WHAT YOU ARE ASKED TO DO ::
The stretch from the line with "ATOM 92 O O" through the line with "ATOM 105 C CA" in the records below: write it out exactly, and nothing else.

DATASET ENTRIES ::
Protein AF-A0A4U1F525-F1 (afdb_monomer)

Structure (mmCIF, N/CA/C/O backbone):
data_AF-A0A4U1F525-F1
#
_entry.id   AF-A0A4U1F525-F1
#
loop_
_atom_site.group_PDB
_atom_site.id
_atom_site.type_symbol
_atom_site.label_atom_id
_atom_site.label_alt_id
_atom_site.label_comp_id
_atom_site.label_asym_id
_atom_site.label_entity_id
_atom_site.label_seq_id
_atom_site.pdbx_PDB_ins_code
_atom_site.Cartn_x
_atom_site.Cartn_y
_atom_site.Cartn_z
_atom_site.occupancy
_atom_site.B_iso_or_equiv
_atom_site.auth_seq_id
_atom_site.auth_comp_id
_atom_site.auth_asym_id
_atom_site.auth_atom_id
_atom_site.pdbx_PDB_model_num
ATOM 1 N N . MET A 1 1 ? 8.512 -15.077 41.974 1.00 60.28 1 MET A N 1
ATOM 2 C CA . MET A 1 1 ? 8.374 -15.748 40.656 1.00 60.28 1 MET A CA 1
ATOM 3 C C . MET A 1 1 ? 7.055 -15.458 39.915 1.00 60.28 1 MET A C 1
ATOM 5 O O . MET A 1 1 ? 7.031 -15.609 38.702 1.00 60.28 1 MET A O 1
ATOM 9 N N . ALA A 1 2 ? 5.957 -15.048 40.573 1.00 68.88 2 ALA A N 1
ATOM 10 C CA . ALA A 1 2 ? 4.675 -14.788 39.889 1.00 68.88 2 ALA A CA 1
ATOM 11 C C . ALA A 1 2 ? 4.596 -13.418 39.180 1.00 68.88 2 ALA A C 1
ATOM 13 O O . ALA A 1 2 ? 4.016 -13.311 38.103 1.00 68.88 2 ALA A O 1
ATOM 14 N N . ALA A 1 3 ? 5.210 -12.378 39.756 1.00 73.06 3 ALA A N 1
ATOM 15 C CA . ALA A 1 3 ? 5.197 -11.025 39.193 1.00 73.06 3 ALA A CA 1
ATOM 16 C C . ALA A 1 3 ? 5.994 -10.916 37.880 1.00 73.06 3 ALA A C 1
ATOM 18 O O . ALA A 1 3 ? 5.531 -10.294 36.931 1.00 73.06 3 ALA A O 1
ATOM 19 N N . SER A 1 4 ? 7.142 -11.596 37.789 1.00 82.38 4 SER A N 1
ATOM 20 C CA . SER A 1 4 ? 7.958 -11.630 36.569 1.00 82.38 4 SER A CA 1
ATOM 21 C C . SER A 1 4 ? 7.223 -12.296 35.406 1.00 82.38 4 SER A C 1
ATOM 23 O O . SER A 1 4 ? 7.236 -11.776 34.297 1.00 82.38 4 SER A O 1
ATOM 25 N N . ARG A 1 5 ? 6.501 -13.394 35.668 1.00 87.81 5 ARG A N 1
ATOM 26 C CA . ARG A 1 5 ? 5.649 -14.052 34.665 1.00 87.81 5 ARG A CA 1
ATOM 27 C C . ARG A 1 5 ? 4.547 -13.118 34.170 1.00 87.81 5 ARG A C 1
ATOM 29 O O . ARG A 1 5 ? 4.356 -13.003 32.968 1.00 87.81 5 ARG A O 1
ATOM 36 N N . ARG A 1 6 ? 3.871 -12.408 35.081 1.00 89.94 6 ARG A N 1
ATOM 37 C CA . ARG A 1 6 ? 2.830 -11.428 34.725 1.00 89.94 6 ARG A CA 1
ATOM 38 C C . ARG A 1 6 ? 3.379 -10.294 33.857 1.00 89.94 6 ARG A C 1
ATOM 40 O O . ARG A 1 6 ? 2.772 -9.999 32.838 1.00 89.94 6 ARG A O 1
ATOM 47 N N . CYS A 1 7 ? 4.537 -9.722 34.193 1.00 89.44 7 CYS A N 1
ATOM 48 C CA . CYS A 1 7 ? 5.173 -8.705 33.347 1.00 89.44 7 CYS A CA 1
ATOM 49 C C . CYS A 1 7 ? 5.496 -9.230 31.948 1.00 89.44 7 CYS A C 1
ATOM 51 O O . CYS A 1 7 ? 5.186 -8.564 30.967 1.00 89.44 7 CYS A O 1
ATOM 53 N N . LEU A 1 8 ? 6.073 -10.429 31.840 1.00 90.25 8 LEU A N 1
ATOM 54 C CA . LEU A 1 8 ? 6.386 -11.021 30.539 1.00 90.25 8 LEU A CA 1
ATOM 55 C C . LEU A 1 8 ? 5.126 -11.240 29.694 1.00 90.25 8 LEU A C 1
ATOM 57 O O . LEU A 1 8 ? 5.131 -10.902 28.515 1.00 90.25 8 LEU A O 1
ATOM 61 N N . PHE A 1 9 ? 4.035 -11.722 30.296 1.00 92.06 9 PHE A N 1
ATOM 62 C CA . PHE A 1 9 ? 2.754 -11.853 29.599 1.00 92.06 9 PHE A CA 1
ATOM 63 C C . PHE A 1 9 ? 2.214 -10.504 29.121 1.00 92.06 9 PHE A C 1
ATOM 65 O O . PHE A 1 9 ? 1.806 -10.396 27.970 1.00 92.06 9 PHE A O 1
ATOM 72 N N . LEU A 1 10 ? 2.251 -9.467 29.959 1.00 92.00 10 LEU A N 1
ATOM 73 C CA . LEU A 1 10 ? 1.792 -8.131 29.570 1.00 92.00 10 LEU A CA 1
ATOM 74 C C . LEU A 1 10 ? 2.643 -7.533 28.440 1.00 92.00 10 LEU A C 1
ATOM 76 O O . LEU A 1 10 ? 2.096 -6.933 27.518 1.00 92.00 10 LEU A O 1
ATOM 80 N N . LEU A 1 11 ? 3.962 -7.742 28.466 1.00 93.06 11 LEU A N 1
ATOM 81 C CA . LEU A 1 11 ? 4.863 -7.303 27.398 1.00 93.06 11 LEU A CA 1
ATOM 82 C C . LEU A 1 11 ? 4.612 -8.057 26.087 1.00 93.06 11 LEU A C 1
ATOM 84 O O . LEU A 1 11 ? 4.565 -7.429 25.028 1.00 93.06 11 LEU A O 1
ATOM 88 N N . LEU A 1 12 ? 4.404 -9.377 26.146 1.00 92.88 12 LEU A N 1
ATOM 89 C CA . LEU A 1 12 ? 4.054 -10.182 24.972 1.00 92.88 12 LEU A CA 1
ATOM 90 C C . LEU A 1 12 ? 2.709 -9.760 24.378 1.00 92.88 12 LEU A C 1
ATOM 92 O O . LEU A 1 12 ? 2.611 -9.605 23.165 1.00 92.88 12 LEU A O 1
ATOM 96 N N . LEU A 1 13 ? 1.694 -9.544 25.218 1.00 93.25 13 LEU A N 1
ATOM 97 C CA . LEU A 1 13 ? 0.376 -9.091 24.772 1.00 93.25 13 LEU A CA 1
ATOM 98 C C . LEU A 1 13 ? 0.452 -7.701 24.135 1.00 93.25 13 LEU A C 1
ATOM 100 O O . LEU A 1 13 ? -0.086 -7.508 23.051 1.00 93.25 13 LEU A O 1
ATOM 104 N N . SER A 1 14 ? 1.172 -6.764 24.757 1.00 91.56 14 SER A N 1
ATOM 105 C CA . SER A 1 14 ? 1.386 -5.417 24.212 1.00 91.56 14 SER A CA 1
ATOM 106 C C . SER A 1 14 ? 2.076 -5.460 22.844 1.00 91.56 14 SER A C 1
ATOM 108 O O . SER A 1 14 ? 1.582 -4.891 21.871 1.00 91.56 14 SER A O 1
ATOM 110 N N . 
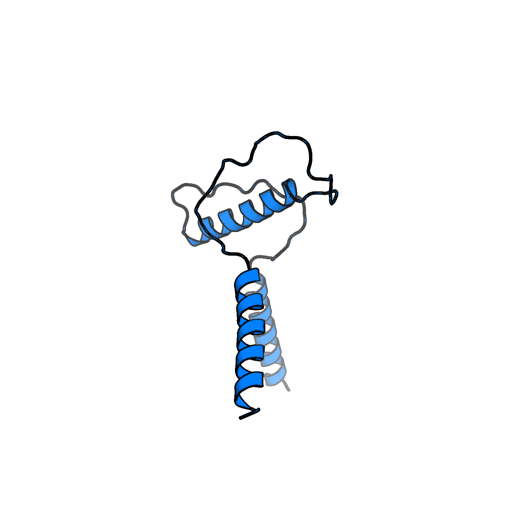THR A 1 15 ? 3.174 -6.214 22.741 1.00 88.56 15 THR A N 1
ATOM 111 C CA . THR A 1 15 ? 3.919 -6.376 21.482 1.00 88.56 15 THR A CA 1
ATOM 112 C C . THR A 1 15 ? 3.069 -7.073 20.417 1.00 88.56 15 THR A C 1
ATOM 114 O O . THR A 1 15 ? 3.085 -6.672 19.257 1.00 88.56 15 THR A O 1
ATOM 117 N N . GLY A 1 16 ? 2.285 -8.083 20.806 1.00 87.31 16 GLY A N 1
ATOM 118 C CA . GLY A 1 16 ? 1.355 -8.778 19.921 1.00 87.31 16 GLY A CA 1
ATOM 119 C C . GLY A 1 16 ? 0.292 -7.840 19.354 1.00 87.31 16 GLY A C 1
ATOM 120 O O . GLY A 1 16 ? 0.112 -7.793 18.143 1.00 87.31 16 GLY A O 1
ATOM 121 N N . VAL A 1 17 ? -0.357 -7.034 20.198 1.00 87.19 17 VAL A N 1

RESPONSE TO THIS TASK ::
ATOM 92 O O . LEU A 1 12 ? 2.611 -9.605 23.165 1.00 92.88 12 LEU A O 1
ATOM 96 N N . LEU A 1 13 ? 1.694 -9.544 25.218 1.00 93.25 13 LEU A N 1
ATOM 97 C CA . LEU A 1 13 ? 0.376 -9.091 24.772 1.00 93.25 13 LEU A CA 1
ATOM 98 C C . LEU A 1 13 ? 0.452 -7.701 24.135 1.00 93.25 13 LEU A C 1
ATOM 100 O O . LEU A 1 13 ? -0.086 -7.508 23.051 1.00 93.25 13 LEU A O 1
ATOM 104 N N . SER A 1 14 ? 1.172 -6.764 24.757 1.00 91.56 14 SER A N 1
ATOM 105 C CA . SER A 1 14 ? 1.386 -5.417 24.212 1.00 91.56 14 SER A CA 1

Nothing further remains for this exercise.